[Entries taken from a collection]
**********

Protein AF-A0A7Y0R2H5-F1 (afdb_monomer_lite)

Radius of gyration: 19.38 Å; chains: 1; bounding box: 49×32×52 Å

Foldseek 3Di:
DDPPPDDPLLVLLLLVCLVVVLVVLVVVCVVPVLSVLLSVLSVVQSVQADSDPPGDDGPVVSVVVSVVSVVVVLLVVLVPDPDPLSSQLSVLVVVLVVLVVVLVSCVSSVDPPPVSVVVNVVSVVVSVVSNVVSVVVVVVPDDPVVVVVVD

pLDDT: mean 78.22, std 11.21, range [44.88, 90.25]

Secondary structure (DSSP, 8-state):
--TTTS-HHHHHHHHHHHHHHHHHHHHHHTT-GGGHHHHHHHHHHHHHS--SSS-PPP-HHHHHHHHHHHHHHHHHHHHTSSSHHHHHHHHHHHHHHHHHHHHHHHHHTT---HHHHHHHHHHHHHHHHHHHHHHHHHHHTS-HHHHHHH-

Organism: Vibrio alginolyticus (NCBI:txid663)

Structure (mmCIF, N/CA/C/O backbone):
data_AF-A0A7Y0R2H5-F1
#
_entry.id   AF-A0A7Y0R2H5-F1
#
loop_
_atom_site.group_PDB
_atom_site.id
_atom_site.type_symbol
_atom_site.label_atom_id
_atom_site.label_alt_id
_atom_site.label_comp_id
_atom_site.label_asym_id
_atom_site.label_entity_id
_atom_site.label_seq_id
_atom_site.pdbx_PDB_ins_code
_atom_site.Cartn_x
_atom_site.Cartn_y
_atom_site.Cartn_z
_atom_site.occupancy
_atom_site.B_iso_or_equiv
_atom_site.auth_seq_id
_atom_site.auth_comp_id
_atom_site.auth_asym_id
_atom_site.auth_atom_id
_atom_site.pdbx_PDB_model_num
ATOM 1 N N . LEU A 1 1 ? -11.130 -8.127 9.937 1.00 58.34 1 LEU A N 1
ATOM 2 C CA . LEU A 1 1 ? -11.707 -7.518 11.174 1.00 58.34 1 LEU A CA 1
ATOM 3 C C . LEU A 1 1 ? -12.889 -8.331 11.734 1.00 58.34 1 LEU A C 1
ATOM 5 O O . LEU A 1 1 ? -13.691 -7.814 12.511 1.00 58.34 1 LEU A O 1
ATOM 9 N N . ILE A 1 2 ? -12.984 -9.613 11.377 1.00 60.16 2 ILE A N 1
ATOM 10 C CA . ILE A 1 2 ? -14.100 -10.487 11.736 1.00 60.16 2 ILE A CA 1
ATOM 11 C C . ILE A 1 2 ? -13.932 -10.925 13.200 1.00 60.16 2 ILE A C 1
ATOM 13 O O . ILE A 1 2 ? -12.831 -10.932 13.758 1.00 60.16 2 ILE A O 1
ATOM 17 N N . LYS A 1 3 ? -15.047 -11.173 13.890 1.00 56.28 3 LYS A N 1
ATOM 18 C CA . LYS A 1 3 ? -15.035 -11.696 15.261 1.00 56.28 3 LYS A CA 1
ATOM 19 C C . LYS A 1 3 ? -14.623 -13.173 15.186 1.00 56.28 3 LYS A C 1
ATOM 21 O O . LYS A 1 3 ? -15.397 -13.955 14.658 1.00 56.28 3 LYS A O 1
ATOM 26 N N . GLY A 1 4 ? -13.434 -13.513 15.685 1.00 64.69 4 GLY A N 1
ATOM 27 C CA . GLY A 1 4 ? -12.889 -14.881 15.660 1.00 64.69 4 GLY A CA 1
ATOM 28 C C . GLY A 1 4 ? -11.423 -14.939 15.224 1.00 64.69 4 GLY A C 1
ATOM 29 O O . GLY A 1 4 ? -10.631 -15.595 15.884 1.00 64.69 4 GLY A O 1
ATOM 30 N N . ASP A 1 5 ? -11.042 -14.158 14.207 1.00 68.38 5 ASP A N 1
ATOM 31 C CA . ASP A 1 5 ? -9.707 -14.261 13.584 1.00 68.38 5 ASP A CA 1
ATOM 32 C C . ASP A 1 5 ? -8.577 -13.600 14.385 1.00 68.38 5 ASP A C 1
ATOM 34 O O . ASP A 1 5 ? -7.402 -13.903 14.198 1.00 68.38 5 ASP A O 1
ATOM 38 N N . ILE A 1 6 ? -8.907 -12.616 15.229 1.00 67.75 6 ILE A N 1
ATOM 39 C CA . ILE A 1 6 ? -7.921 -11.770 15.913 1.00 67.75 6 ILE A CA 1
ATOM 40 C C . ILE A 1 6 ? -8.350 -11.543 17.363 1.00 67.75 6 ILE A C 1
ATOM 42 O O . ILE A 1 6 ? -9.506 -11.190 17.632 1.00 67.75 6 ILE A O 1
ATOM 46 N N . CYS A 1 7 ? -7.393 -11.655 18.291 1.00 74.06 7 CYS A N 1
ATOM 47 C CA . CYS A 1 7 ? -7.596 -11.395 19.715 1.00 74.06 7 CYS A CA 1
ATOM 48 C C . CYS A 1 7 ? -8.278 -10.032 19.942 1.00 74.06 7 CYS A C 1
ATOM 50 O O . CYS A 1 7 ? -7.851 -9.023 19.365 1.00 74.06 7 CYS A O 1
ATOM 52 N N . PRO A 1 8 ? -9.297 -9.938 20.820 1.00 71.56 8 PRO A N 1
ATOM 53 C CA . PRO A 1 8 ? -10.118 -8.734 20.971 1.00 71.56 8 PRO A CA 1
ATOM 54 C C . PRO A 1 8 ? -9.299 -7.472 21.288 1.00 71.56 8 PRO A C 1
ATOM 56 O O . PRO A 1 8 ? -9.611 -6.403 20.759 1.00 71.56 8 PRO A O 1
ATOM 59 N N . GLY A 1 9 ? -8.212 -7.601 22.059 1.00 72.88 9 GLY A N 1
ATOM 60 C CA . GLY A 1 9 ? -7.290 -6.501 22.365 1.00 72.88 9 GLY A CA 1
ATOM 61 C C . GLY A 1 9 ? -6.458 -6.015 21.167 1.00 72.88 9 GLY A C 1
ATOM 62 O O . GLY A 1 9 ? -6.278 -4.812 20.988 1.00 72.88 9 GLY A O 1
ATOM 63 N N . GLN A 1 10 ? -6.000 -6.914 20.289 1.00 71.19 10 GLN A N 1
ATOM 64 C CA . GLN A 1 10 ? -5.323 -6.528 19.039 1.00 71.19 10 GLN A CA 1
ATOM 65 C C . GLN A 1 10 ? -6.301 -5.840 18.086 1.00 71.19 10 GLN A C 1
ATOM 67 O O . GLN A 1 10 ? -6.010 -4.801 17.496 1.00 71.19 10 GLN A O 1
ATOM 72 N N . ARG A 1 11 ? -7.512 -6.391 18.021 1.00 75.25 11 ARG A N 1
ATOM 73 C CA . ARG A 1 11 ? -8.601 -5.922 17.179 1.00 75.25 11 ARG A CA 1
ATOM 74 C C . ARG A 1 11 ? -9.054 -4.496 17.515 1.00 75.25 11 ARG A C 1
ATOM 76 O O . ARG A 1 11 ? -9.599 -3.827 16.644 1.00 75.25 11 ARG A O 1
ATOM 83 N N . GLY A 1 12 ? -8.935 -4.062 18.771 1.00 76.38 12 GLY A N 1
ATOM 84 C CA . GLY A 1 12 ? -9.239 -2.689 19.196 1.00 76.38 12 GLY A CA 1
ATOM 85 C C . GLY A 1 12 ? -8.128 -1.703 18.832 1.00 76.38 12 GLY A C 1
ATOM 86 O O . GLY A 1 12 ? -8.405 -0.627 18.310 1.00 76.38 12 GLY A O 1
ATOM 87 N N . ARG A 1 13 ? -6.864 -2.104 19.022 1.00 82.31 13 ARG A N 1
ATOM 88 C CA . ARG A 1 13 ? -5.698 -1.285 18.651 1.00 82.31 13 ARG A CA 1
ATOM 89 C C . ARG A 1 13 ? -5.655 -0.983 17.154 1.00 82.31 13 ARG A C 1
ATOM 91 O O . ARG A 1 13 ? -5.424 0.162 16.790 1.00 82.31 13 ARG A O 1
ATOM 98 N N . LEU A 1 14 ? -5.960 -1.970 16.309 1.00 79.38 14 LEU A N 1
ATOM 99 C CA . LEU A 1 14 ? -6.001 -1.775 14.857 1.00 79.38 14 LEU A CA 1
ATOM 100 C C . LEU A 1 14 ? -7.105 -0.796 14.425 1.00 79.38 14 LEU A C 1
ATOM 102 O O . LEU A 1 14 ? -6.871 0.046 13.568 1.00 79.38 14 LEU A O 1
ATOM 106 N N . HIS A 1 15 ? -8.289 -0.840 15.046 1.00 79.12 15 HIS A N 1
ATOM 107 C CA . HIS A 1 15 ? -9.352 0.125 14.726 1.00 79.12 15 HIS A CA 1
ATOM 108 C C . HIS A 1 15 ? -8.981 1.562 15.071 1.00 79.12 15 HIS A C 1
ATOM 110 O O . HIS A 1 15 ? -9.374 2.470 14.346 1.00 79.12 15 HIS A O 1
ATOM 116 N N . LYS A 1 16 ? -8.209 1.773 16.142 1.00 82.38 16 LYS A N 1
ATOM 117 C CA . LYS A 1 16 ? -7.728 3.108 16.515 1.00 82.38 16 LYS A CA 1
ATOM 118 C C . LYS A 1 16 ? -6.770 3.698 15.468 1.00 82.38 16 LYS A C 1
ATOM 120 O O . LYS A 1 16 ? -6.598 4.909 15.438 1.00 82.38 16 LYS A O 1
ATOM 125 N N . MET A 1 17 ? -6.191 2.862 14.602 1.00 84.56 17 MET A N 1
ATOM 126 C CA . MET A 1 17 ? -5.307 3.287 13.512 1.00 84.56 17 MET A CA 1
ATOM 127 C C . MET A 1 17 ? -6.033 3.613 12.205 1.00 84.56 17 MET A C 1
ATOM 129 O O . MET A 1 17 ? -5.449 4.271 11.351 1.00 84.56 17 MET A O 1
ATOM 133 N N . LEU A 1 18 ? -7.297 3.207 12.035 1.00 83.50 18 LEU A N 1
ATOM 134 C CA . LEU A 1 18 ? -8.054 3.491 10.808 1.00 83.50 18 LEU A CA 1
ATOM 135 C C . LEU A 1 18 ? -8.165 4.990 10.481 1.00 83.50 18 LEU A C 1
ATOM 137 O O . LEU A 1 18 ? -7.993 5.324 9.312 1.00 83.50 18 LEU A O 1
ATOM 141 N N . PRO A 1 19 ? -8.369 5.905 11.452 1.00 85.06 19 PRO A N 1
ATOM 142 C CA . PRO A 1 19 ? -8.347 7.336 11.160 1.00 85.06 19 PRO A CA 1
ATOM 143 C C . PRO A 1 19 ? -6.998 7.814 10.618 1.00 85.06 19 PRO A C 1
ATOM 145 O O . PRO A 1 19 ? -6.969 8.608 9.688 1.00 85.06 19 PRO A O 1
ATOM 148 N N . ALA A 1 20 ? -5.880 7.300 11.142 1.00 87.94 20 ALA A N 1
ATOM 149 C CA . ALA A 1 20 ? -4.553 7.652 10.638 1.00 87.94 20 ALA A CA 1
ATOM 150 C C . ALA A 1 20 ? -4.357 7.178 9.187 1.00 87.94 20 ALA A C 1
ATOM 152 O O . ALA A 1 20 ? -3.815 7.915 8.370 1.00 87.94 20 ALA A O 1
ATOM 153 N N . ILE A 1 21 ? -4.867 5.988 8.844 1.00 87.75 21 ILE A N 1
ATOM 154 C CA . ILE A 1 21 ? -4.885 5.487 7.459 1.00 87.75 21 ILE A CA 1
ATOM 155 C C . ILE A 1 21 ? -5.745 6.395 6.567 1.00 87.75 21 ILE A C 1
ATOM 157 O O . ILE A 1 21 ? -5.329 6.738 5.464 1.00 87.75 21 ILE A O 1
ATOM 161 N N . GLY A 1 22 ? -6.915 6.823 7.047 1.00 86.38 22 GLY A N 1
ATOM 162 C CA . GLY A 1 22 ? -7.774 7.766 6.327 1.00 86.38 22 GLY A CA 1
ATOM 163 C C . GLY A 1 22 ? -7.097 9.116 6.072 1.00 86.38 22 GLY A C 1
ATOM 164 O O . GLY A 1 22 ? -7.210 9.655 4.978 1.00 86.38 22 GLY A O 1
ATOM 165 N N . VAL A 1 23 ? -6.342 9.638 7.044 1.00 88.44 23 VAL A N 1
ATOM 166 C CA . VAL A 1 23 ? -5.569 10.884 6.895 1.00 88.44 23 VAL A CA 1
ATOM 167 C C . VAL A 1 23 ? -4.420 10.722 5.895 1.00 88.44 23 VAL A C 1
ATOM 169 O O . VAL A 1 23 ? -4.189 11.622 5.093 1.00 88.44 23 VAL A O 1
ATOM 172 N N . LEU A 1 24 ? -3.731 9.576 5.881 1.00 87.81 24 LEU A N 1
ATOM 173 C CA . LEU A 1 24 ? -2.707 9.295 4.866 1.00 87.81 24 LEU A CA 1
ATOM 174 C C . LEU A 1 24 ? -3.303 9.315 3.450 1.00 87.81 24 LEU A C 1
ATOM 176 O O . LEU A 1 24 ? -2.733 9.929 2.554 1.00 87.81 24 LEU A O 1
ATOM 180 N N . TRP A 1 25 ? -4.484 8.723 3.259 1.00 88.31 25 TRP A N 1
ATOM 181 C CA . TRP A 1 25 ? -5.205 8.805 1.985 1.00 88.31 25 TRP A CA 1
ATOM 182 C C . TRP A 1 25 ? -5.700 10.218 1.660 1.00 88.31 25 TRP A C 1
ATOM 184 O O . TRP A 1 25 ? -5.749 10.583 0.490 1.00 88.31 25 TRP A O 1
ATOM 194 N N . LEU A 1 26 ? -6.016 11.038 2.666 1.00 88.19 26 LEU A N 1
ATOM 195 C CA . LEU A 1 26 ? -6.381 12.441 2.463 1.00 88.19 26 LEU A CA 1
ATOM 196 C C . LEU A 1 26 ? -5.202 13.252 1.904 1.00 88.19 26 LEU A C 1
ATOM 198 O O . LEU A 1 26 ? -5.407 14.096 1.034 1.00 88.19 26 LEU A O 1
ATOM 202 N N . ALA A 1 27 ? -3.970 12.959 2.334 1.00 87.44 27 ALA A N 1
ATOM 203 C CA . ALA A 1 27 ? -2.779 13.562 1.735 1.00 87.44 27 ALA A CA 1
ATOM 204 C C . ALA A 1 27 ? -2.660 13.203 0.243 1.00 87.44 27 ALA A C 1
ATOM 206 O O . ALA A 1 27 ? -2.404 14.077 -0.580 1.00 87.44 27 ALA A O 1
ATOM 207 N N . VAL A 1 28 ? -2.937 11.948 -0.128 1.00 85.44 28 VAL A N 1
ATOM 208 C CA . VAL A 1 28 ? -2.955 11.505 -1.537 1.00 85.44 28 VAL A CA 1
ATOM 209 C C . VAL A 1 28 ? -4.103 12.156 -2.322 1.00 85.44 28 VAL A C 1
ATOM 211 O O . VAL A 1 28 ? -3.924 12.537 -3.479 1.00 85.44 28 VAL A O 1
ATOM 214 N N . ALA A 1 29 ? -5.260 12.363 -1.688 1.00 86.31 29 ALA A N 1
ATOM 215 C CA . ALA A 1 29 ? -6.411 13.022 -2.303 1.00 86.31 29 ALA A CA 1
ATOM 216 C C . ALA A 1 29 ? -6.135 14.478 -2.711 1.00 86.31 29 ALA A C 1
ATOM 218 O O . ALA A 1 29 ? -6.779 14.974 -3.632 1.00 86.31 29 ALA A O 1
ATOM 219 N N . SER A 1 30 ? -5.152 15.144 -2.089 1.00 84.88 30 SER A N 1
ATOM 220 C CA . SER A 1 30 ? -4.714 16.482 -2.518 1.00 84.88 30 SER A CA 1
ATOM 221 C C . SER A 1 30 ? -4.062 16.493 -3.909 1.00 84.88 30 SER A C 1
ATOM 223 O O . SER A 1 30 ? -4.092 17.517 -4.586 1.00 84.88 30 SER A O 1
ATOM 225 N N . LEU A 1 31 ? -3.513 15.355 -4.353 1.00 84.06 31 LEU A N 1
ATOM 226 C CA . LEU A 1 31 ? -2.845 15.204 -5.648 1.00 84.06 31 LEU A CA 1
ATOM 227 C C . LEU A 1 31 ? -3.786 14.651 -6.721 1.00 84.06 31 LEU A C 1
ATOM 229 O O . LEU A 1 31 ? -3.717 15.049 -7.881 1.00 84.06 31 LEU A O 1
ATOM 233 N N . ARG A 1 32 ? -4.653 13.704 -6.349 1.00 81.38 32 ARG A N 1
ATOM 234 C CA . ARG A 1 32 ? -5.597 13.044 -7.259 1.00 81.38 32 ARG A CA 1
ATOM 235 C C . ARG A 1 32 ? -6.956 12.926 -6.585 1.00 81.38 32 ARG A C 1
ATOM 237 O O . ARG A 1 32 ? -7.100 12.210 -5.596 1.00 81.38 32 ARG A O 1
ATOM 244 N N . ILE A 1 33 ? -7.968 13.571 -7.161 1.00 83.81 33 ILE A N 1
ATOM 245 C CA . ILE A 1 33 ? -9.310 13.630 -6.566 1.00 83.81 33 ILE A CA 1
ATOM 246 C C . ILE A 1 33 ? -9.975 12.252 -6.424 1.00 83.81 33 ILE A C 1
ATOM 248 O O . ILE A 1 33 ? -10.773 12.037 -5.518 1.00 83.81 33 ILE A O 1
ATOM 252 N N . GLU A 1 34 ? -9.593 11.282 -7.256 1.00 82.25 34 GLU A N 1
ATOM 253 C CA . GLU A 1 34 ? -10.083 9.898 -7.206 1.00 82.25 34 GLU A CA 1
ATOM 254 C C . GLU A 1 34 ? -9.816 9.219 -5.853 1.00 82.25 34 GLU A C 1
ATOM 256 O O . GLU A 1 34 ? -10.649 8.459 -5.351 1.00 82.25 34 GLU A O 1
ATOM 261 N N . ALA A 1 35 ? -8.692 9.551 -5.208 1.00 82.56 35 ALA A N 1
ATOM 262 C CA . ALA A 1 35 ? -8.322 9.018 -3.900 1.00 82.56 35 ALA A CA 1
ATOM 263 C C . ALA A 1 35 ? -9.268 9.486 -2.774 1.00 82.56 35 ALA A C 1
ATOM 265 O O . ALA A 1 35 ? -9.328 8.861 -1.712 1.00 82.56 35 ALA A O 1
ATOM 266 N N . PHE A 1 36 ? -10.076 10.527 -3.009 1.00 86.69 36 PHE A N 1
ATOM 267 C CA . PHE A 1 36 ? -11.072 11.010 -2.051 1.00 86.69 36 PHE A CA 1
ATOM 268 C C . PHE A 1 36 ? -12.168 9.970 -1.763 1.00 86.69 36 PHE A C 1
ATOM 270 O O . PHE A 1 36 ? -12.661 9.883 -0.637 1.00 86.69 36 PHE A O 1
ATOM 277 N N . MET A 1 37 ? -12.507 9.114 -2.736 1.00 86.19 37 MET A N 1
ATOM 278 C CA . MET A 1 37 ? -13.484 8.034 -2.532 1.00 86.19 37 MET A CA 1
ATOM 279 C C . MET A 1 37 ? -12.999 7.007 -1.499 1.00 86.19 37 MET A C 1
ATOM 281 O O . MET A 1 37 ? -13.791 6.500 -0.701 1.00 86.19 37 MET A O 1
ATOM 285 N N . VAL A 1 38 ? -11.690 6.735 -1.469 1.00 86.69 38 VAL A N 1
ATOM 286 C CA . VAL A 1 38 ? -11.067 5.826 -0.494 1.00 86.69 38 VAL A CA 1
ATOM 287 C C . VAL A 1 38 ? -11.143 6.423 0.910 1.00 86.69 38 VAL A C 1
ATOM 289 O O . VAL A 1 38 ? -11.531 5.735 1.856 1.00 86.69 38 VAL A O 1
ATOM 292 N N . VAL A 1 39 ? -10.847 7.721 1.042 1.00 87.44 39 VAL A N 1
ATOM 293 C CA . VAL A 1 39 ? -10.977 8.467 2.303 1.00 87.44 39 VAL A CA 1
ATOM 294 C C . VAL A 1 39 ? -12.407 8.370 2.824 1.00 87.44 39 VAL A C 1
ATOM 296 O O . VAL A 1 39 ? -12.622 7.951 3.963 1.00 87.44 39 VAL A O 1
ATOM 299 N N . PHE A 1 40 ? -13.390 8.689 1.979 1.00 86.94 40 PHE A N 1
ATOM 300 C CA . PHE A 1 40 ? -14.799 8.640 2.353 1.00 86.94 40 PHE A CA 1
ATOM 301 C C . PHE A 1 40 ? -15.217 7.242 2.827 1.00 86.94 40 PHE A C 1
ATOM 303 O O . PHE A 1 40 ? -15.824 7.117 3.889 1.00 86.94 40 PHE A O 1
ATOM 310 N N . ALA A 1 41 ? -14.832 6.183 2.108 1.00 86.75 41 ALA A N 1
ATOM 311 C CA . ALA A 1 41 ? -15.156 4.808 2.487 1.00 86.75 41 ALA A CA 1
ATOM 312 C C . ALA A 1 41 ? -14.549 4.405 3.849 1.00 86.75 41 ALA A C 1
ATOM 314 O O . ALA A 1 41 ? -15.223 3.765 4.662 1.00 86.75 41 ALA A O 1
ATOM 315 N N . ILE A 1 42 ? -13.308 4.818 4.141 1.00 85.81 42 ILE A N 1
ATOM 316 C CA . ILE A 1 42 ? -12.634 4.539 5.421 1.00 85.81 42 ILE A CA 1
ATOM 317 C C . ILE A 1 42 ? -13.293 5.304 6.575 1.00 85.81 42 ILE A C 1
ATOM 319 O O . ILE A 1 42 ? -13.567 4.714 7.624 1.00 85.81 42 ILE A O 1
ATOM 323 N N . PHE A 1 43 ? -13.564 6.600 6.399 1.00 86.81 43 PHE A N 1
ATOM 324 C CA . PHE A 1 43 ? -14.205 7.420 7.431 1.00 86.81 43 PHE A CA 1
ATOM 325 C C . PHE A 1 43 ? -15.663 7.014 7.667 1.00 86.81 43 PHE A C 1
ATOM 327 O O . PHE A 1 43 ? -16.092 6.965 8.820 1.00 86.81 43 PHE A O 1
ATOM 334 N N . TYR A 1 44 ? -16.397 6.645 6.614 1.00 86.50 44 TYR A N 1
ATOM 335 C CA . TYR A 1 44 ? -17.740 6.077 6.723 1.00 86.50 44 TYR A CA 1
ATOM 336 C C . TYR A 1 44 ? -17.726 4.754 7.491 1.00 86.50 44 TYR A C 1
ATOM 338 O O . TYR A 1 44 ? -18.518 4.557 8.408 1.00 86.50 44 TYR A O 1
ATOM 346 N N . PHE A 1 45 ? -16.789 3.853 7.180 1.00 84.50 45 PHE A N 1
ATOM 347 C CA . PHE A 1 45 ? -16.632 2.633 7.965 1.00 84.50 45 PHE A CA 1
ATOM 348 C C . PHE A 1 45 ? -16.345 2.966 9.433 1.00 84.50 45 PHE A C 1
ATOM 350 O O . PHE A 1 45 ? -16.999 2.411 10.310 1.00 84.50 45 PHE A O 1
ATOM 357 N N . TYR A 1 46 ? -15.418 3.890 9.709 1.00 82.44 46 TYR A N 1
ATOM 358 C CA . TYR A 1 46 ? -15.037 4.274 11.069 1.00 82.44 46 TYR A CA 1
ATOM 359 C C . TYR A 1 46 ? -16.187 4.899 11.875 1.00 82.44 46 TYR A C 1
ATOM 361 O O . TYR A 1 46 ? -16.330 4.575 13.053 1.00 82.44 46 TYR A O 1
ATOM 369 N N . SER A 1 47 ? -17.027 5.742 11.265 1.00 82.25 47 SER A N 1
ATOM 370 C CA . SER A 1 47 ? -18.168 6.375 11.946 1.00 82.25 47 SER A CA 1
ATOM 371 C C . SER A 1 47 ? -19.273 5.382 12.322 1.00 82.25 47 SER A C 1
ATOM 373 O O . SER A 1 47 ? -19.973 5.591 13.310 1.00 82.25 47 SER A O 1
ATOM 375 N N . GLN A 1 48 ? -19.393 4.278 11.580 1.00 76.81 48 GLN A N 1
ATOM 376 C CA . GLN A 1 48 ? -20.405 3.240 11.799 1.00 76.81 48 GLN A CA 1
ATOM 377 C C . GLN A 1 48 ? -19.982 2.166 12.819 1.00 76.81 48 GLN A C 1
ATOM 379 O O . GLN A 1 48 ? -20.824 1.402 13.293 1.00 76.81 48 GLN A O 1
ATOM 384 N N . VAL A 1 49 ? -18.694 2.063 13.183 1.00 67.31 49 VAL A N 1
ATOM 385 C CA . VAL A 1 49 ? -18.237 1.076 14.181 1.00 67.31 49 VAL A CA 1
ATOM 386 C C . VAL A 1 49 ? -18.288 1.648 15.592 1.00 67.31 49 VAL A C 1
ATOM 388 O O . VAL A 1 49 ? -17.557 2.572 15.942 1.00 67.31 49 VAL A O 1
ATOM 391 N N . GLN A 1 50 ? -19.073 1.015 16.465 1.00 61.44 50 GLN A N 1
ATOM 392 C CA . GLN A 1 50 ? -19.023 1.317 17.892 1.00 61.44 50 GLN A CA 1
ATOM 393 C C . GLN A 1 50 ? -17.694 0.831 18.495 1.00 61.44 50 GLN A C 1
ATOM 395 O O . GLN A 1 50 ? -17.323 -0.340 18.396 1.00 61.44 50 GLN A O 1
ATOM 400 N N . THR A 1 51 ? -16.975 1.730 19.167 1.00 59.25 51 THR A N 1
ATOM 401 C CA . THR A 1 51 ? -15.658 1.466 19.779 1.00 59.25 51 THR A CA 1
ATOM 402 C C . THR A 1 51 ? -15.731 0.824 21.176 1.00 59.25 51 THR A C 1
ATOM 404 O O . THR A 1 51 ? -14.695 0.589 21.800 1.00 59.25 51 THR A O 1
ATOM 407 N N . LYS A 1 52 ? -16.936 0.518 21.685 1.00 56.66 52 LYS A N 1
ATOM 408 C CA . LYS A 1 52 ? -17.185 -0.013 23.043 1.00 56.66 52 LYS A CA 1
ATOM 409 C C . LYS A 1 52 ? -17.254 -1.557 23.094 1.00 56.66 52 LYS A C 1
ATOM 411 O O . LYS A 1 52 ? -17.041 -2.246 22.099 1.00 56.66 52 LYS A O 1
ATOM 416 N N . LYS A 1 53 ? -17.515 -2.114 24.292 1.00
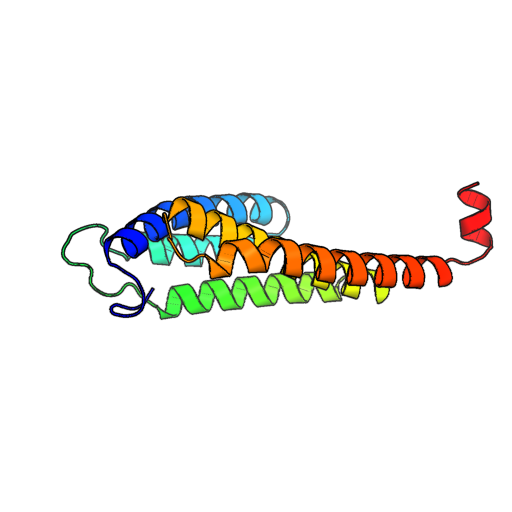 46.09 53 LYS A N 1
ATOM 417 C CA . LYS A 1 53 ? -17.573 -3.568 24.583 1.00 46.09 53 LYS A CA 1
ATOM 418 C C . LYS A 1 53 ? -18.605 -4.337 23.732 1.00 46.09 53 LYS A C 1
ATOM 420 O O . LYS A 1 53 ? -18.386 -5.514 23.455 1.00 46.09 53 LYS A O 1
ATOM 425 N N . THR A 1 54 ? -19.673 -3.688 23.271 1.00 48.03 54 THR A N 1
ATOM 426 C CA . THR A 1 54 ? -20.674 -4.231 22.334 1.00 48.03 54 THR A CA 1
ATOM 427 C C . THR A 1 54 ? -20.214 -4.014 20.900 1.00 48.03 54 THR A C 1
ATOM 429 O O . THR A 1 54 ? -20.682 -3.137 20.181 1.00 48.03 54 THR A O 1
ATOM 432 N N . ARG A 1 55 ? -19.214 -4.788 20.489 1.00 54.06 55 ARG A N 1
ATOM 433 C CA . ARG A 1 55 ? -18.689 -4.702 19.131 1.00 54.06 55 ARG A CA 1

**********

Could you reproduce, exactly, every line above from the line with "ATOM 234 C CA" to the line with "ATOM 279 C C", and no other line? Both ends count.

## Response area
ATOM 234 C CA . ARG A 1 32 ? -5.597 13.044 -7.259 1.00 81.38 32 ARG A CA 1
ATOM 235 C C . ARG A 1 32 ? -6.956 12.926 -6.585 1.00 81.38 32 ARG A C 1
ATOM 237 O O . ARG A 1 32 ? -7.100 12.210 -5.596 1.00 81.38 32 ARG A O 1
ATOM 244 N N . ILE A 1 33 ? -7.968 13.571 -7.161 1.00 83.81 33 ILE A N 1
ATOM 245 C CA . ILE A 1 33 ? -9.310 13.630 -6.566 1.00 83.81 33 ILE A CA 1
ATOM 246 C C . ILE A 1 33 ? -9.975 12.252 -6.424 1.00 83.81 33 ILE A C 1
ATOM 248 O O . ILE A 1 33 ? -10.773 12.037 -5.518 1.00 83.81 33 ILE A O 1
ATOM 252 N N . GLU A 1 34 ? -9.593 11.282 -7.256 1.00 82.25 34 GLU A N 1
ATOM 253 C CA . GLU A 1 34 ? -10.083 9.898 -7.206 1.00 82.25 34 GLU A CA 1
ATOM 254 C C . GLU A 1 34 ? -9.816 9.219 -5.853 1.00 82.25 34 GLU A C 1
ATOM 256 O O . GLU A 1 34 ? -10.649 8.459 -5.351 1.00 82.25 34 GLU A O 1
ATOM 261 N N . ALA A 1 35 ? -8.692 9.551 -5.208 1.00 82.56 35 ALA A N 1
ATOM 262 C CA . ALA A 1 35 ? -8.322 9.018 -3.900 1.00 82.56 35 ALA A CA 1
ATOM 263 C C . ALA A 1 35 ? -9.268 9.486 -2.774 1.00 82.56 35 ALA A C 1
ATOM 265 O O . ALA A 1 35 ? -9.328 8.861 -1.712 1.00 82.56 35 ALA A O 1
ATOM 266 N N . PHE A 1 36 ? -10.076 10.527 -3.009 1.00 86.69 36 PHE A N 1
ATOM 267 C CA . PHE A 1 36 ? -11.072 11.010 -2.051 1.00 86.69 36 PHE A CA 1
ATOM 268 C C . PHE A 1 36 ? -12.168 9.970 -1.763 1.00 86.69 36 PHE A C 1
ATOM 270 O O . PHE A 1 36 ? -12.661 9.883 -0.637 1.00 86.69 36 PHE A O 1
ATOM 277 N N . MET A 1 37 ? -12.507 9.114 -2.736 1.00 86.19 37 MET A N 1
ATOM 278 C CA . MET A 1 37 ? -13.484 8.034 -2.532 1.00 86.19 37 MET A CA 1
ATOM 279 C C . MET A 1 37 ? -12.999 7.007 -1.499 1.00 86.19 37 MET A C 1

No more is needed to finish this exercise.